*Action item*. How do the lines below between the ones holding "ATOM 99 C CA" and "ATOM 129 N N", inclusive, read? Give them again exactly, with no other lines.

** Opening Study material block **

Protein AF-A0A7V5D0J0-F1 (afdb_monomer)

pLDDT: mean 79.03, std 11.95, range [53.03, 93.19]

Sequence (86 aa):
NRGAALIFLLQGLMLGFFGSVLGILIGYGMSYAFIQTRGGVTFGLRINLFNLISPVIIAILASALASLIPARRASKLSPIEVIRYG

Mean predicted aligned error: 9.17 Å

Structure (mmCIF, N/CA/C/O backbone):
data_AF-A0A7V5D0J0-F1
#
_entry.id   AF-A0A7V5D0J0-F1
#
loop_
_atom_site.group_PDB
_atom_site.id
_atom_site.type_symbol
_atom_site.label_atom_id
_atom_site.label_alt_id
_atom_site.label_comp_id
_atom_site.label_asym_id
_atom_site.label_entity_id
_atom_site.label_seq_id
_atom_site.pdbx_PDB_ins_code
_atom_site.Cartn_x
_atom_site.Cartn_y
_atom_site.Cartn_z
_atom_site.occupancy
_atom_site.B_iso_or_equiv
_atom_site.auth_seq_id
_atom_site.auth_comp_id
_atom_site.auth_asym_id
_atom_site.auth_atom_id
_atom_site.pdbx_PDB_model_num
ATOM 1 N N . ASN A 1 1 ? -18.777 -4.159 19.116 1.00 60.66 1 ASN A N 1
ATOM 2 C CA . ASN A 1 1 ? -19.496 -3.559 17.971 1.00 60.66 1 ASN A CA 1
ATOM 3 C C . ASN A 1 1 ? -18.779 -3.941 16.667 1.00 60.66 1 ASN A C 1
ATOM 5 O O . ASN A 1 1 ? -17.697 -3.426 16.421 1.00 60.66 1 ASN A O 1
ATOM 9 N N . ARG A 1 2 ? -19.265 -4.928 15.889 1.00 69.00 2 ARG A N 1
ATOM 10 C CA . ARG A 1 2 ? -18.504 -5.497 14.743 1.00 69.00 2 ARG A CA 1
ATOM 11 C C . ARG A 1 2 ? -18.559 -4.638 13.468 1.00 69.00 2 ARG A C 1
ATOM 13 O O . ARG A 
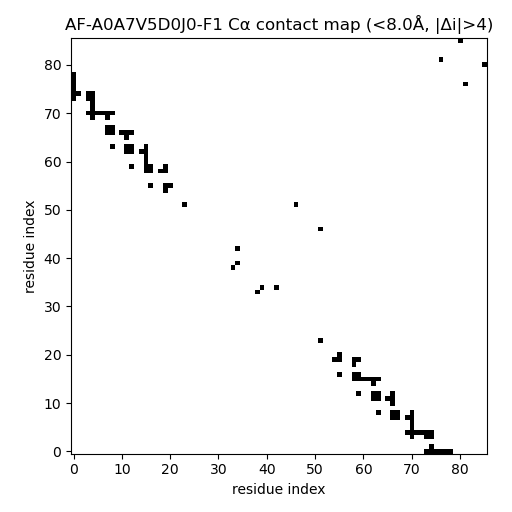1 2 ? -17.617 -4.674 12.686 1.00 69.00 2 ARG A O 1
ATOM 20 N N . GLY A 1 3 ? -19.614 -3.837 13.288 1.00 78.94 3 GLY A N 1
ATOM 21 C CA . GLY A 1 3 ? -19.819 -3.030 12.077 1.00 78.94 3 GLY A CA 1
ATOM 22 C C . GLY A 1 3 ? -18.741 -1.967 11.851 1.00 78.94 3 GLY A C 1
ATOM 23 O O . GLY A 1 3 ? -18.153 -1.911 10.777 1.00 78.94 3 GLY A O 1
ATOM 24 N N . ALA A 1 4 ? -18.404 -1.185 12.882 1.00 80.50 4 ALA A N 1
ATOM 25 C CA . ALA A 1 4 ? -17.380 -0.141 12.772 1.00 80.50 4 ALA A CA 1
ATOM 26 C C . ALA A 1 4 ? -16.001 -0.709 12.389 1.00 80.50 4 ALA A C 1
ATOM 28 O O . ALA A 1 4 ? -15.297 -0.141 11.560 1.00 80.50 4 ALA A O 1
ATOM 29 N N . ALA A 1 5 ? -15.637 -1.872 12.935 1.00 82.56 5 ALA A N 1
ATOM 30 C CA . ALA A 1 5 ? -14.380 -2.541 12.612 1.00 82.56 5 ALA A CA 1
ATOM 31 C C . ALA A 1 5 ? -14.307 -3.002 11.145 1.00 82.56 5 ALA A C 1
ATOM 33 O O . ALA A 1 5 ? -13.252 -2.886 10.523 1.00 82.56 5 ALA A O 1
ATOM 34 N N . LEU A 1 6 ? -15.421 -3.488 10.584 1.00 85.31 6 LEU A N 1
ATOM 35 C CA . LEU A 1 6 ? -15.495 -3.898 9.179 1.00 85.31 6 LEU A CA 1
ATOM 36 C C . LEU A 1 6 ? -15.307 -2.716 8.225 1.00 85.31 6 LEU A C 1
ATOM 38 O O . LEU A 1 6 ? -14.622 -2.866 7.221 1.00 85.31 6 LEU A O 1
ATOM 42 N N . ILE A 1 7 ? -15.852 -1.542 8.555 1.00 89.06 7 ILE A N 1
ATOM 43 C CA . ILE A 1 7 ? -15.702 -0.337 7.727 1.00 89.06 7 ILE A CA 1
ATOM 44 C C . ILE A 1 7 ? -14.227 0.064 7.621 1.00 89.06 7 ILE A C 1
ATOM 46 O O . ILE A 1 7 ? -13.734 0.280 6.516 1.00 89.06 7 ILE A O 1
ATOM 50 N N . PHE A 1 8 ? -13.501 0.099 8.744 1.00 86.50 8 PHE A N 1
ATOM 51 C CA . PHE A 1 8 ? -12.070 0.
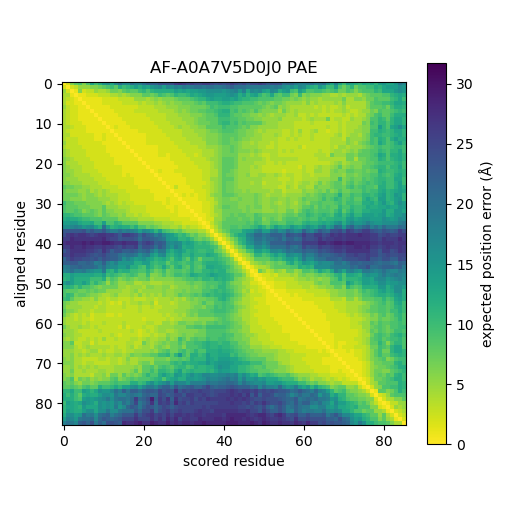429 8.739 1.00 86.50 8 PHE A CA 1
ATOM 52 C C . PHE A 1 8 ? -11.236 -0.590 7.961 1.00 86.50 8 PHE A C 1
ATOM 54 O O . PHE A 1 8 ? -10.343 -0.200 7.211 1.00 86.50 8 PHE A O 1
ATOM 61 N N . LEU A 1 9 ? -11.547 -1.882 8.102 1.00 87.06 9 LEU A N 1
ATOM 62 C CA . LEU A 1 9 ? -10.894 -2.932 7.320 1.00 87.06 9 LEU A CA 1
ATOM 63 C C . LEU A 1 9 ? -11.143 -2.768 5.818 1.00 87.06 9 LEU A C 1
ATOM 65 O O . LEU A 1 9 ? -10.206 -2.857 5.029 1.00 87.06 9 LEU A O 1
ATOM 69 N N . LEU A 1 10 ? -12.389 -2.505 5.421 1.00 89.81 10 LEU A N 1
ATOM 70 C CA . LEU A 1 10 ? -12.753 -2.342 4.016 1.00 89.81 10 LEU A CA 1
ATOM 71 C C . LEU A 1 10 ? -12.107 -1.088 3.412 1.00 89.81 10 LEU A C 1
ATOM 73 O O . LEU A 1 10 ? -11.591 -1.148 2.300 1.00 89.81 10 LEU A O 1
ATOM 77 N N . GLN A 1 11 ? -12.069 0.020 4.159 1.00 89.88 11 GLN A N 1
ATOM 78 C CA . GLN A 1 11 ? -11.363 1.241 3.759 1.00 89.88 11 GLN A CA 1
ATOM 79 C C . GLN A 1 11 ? -9.863 0.998 3.579 1.00 89.88 11 GLN A C 1
ATOM 81 O O . GLN A 1 11 ? -9.293 1.431 2.580 1.00 89.88 11 GLN A O 1
ATOM 86 N N . GLY A 1 12 ? -9.234 0.276 4.512 1.00 88.81 12 GLY A N 1
ATOM 87 C CA . GLY A 1 12 ? -7.833 -0.122 4.400 1.00 88.81 12 GLY A CA 1
ATOM 88 C C . GLY A 1 12 ? -7.568 -0.949 3.148 1.00 88.81 12 GLY A C 1
ATOM 89 O O . GLY A 1 12 ? -6.672 -0.625 2.374 1.00 88.81 12 GLY A O 1
ATOM 90 N N . LEU A 1 13 ? -8.392 -1.969 2.908 1.00 88.62 13 LEU A N 1
ATOM 91 C CA . LEU A 1 13 ? -8.268 -2.851 1.749 1.00 88.62 13 LEU A CA 1
ATOM 92 C C . LEU A 1 13 ? -8.472 -2.096 0.429 1.00 88.62 13 LEU A C 1
ATOM 94 O O . LEU A 1 13 ? -7.687 -2.271 -0.503 1.00 88.62 13 LEU A O 1
ATOM 98 N N . MET A 1 14 ? -9.474 -1.215 0.357 1.00 90.88 14 MET A N 1
ATOM 99 C CA . MET A 1 14 ? -9.689 -0.343 -0.801 1.00 90.88 14 MET A CA 1
ATOM 100 C C . MET A 1 14 ? -8.484 0.566 -1.046 1.00 90.88 14 MET A C 1
ATOM 102 O O . MET A 1 14 ? -7.996 0.637 -2.172 1.00 90.88 14 MET A O 1
ATOM 106 N N . LEU A 1 15 ? -7.964 1.218 -0.002 1.00 89.88 15 LEU A N 1
ATOM 107 C CA . LEU A 1 15 ? -6.799 2.094 -0.117 1.00 89.88 15 LEU A CA 1
ATOM 108 C C . LEU A 1 15 ? -5.562 1.328 -0.609 1.00 89.88 15 LEU A C 1
ATOM 110 O O . LEU A 1 15 ? -4.853 1.814 -1.488 1.00 89.88 15 LEU A O 1
ATOM 114 N N . GLY A 1 16 ? -5.331 0.115 -0.098 1.00 88.50 16 GLY A N 1
ATOM 115 C CA . GLY A 1 16 ? -4.261 -0.763 -0.570 1.00 88.50 16 GLY A CA 1
ATOM 116 C C . GLY A 1 16 ? -4.411 -1.168 -2.027 1.00 88.50 16 GLY A C 1
ATOM 117 O O . GLY A 1 16 ? -3.443 -1.111 -2.783 1.00 88.50 16 GLY A O 1
ATOM 118 N N . PHE A 1 17 ? -5.626 -1.532 -2.439 1.00 90.00 17 PHE A N 1
ATOM 119 C CA . PHE A 1 17 ? -5.921 -1.885 -3.823 1.00 90.00 17 PHE A CA 1
ATOM 120 C C . PHE A 1 17 ? -5.652 -0.708 -4.767 1.00 90.00 17 PHE A C 1
ATOM 122 O O . PHE A 1 17 ? -4.827 -0.832 -5.673 1.00 90.00 17 PHE A O 1
ATOM 129 N N . PHE A 1 18 ? -6.259 0.457 -4.525 1.00 92.88 18 PHE A N 1
ATOM 130 C CA . PHE A 1 18 ? -6.054 1.634 -5.374 1.00 92.88 18 PHE A CA 1
ATOM 131 C C . PHE A 1 18 ? -4.599 2.114 -5.362 1.00 92.88 18 PHE A C 1
ATOM 133 O O . PHE A 1 18 ? -4.050 2.424 -6.419 1.00 92.88 18 PHE A O 1
ATOM 140 N N . GLY A 1 19 ? -3.944 2.106 -4.197 1.00 90.38 19 GLY A N 1
ATOM 141 C CA . GLY A 1 19 ? -2.525 2.438 -4.077 1.00 90.38 19 GLY A CA 1
ATOM 142 C C . GLY A 1 19 ? -1.633 1.495 -4.884 1.00 90.38 19 GLY A C 1
ATOM 143 O O . GLY A 1 19 ? -0.706 1.951 -5.549 1.00 90.38 19 GLY A O 1
ATOM 144 N N . SER A 1 20 ? -1.943 0.196 -4.897 1.00 89.19 20 SER A N 1
ATOM 145 C CA . SER A 1 20 ? -1.196 -0.788 -5.686 1.00 89.19 20 SER A CA 1
ATOM 146 C C . SER A 1 20 ? -1.361 -0.595 -7.195 1.00 89.19 20 SER A C 1
ATOM 148 O O . SER A 1 20 ? -0.373 -0.633 -7.925 1.00 89.19 20 SER A O 1
ATOM 150 N N . VAL A 1 21 ? -2.584 -0.311 -7.660 1.00 91.62 21 VAL A N 1
ATOM 151 C CA . VAL A 1 21 ? -2.875 -0.049 -9.077 1.00 91.62 21 VAL A CA 1
ATOM 152 C C . VAL A 1 21 ? -2.145 1.210 -9.543 1.00 91.62 21 VAL A C 1
ATOM 154 O O . VAL A 1 21 ? -1.455 1.182 -10.562 1.00 91.62 21 VAL A O 1
ATOM 157 N N . LEU A 1 22 ? -2.238 2.299 -8.774 1.00 93.19 22 LEU A N 1
ATOM 158 C CA . LEU A 1 22 ? -1.529 3.543 -9.077 1.00 93.19 22 LEU A CA 1
ATOM 159 C C . LEU A 1 22 ? -0.010 3.356 -9.035 1.00 93.19 22 LEU A C 1
ATOM 161 O O . LEU A 1 22 ? 0.687 3.826 -9.931 1.00 93.19 22 LEU A O 1
ATOM 165 N N . GLY A 1 23 ? 0.505 2.630 -8.042 1.00 89.62 23 GLY A N 1
ATOM 166 C CA . GLY A 1 23 ? 1.929 2.325 -7.919 1.00 89.62 23 GLY A CA 1
ATOM 167 C C . GLY A 1 23 ? 2.468 1.544 -9.117 1.00 89.62 23 GLY A C 1
ATOM 168 O O . GLY A 1 23 ? 3.527 1.891 -9.637 1.00 89.62 23 GLY A O 1
ATOM 169 N N . ILE A 1 24 ? 1.722 0.547 -9.608 1.00 88.62 24 ILE A N 1
ATOM 170 C CA . ILE A 1 24 ? 2.071 -0.178 -10.837 1.00 88.62 24 ILE A CA 1
ATOM 171 C C . ILE A 1 24 ? 2.089 0.760 -12.039 1.00 88.62 24 ILE A C 1
ATOM 173 O O . ILE A 1 24 ? 3.058 0.747 -12.794 1.00 88.62 24 ILE A O 1
ATOM 177 N N . LEU A 1 25 ? 1.036 1.560 -12.231 1.00 90.38 25 LEU A N 1
ATOM 178 C CA . LEU A 1 25 ? 0.930 2.459 -13.383 1.00 90.38 25 LEU A CA 1
ATOM 179 C C . LEU A 1 25 ? 2.095 3.450 -13.420 1.00 90.38 25 LEU A C 1
ATOM 181 O O . LEU A 1 25 ? 2.733 3.619 -14.459 1.00 90.38 25 LEU A O 1
ATOM 185 N N . ILE A 1 26 ? 2.408 4.055 -12.273 1.00 91.31 26 ILE A N 1
ATOM 186 C CA . ILE A 1 26 ? 3.525 4.990 -12.138 1.00 91.31 26 ILE A CA 1
ATOM 187 C C . ILE A 1 26 ? 4.854 4.262 -12.350 1.00 91.31 26 ILE A C 1
ATOM 189 O O . ILE A 1 26 ? 5.660 4.704 -13.164 1.00 91.31 26 ILE A O 1
ATOM 193 N N . GLY A 1 27 ? 5.084 3.129 -11.682 1.00 87.56 27 GLY A N 1
ATOM 194 C CA . GLY A 1 27 ? 6.329 2.367 -11.807 1.00 87.56 27 GLY A CA 1
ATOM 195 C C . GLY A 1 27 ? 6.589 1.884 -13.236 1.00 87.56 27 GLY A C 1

** Closing Study material block **

*Answer to this problem*.
ATOM 99 C CA . MET A 1 14 ? -9.689 -0.343 -0.801 1.00 90.88 14 MET A CA 1
ATOM 100 C C . MET A 1 14 ? -8.484 0.566 -1.046 1.00 90.88 14 MET A C 1
ATOM 102 O O . MET A 1 14 ? -7.996 0.637 -2.172 1.00 90.88 14 MET A O 1
ATOM 106 N N . LEU A 1 15 ? -7.964 1.218 -0.002 1.00 89.88 15 LEU A N 1
ATOM 107 C CA . LEU A 1 15 ? -6.799 2.094 -0.117 1.00 89.88 15 LEU A CA 1
ATOM 108 C C . LEU A 1 15 ? -5.562 1.328 -0.609 1.00 89.88 15 LEU A C 1
ATOM 110 O O . LEU A 1 15 ? -4.853 1.814 -1.488 1.00 89.88 15 LEU A O 1
ATOM 114 N N . GLY A 1 16 ? -5.331 0.115 -0.098 1.00 88.50 16 GLY A N 1
ATOM 115 C CA . GLY A 1 16 ? -4.261 -0.763 -0.570 1.00 88.50 16 GLY A CA 1
ATOM 116 C C . GLY A 1 16 ? -4.411 -1.168 -2.027 1.00 88.50 16 GLY A C 1
ATOM 117 O O . GLY A 1 16 ? -3.443 -1.111 -2.783 1.00 88.50 16 GLY A O 1
ATOM 118 N N . PHE A 1 17 ? -5.626 -1.532 -2.439 1.00 90.00 17 PHE A N 1
ATOM 119 C CA . PHE A 1 17 ? -5.921 -1.885 -3.823 1.00 90.00 17 PHE A CA 1
ATOM 120 C C . PHE A 1 17 ? -5.652 -0.708 -4.767 1.00 90.00 17 PHE A C 1
ATOM 122 O O . PHE A 1 17 ? -4.827 -0.832 -5.673 1.00 90.00 17 PHE A O 1
ATOM 129 N N . PHE A 1 18 ? -6.259 0.457 -4.525 1.00 92.88 18 PHE A N 1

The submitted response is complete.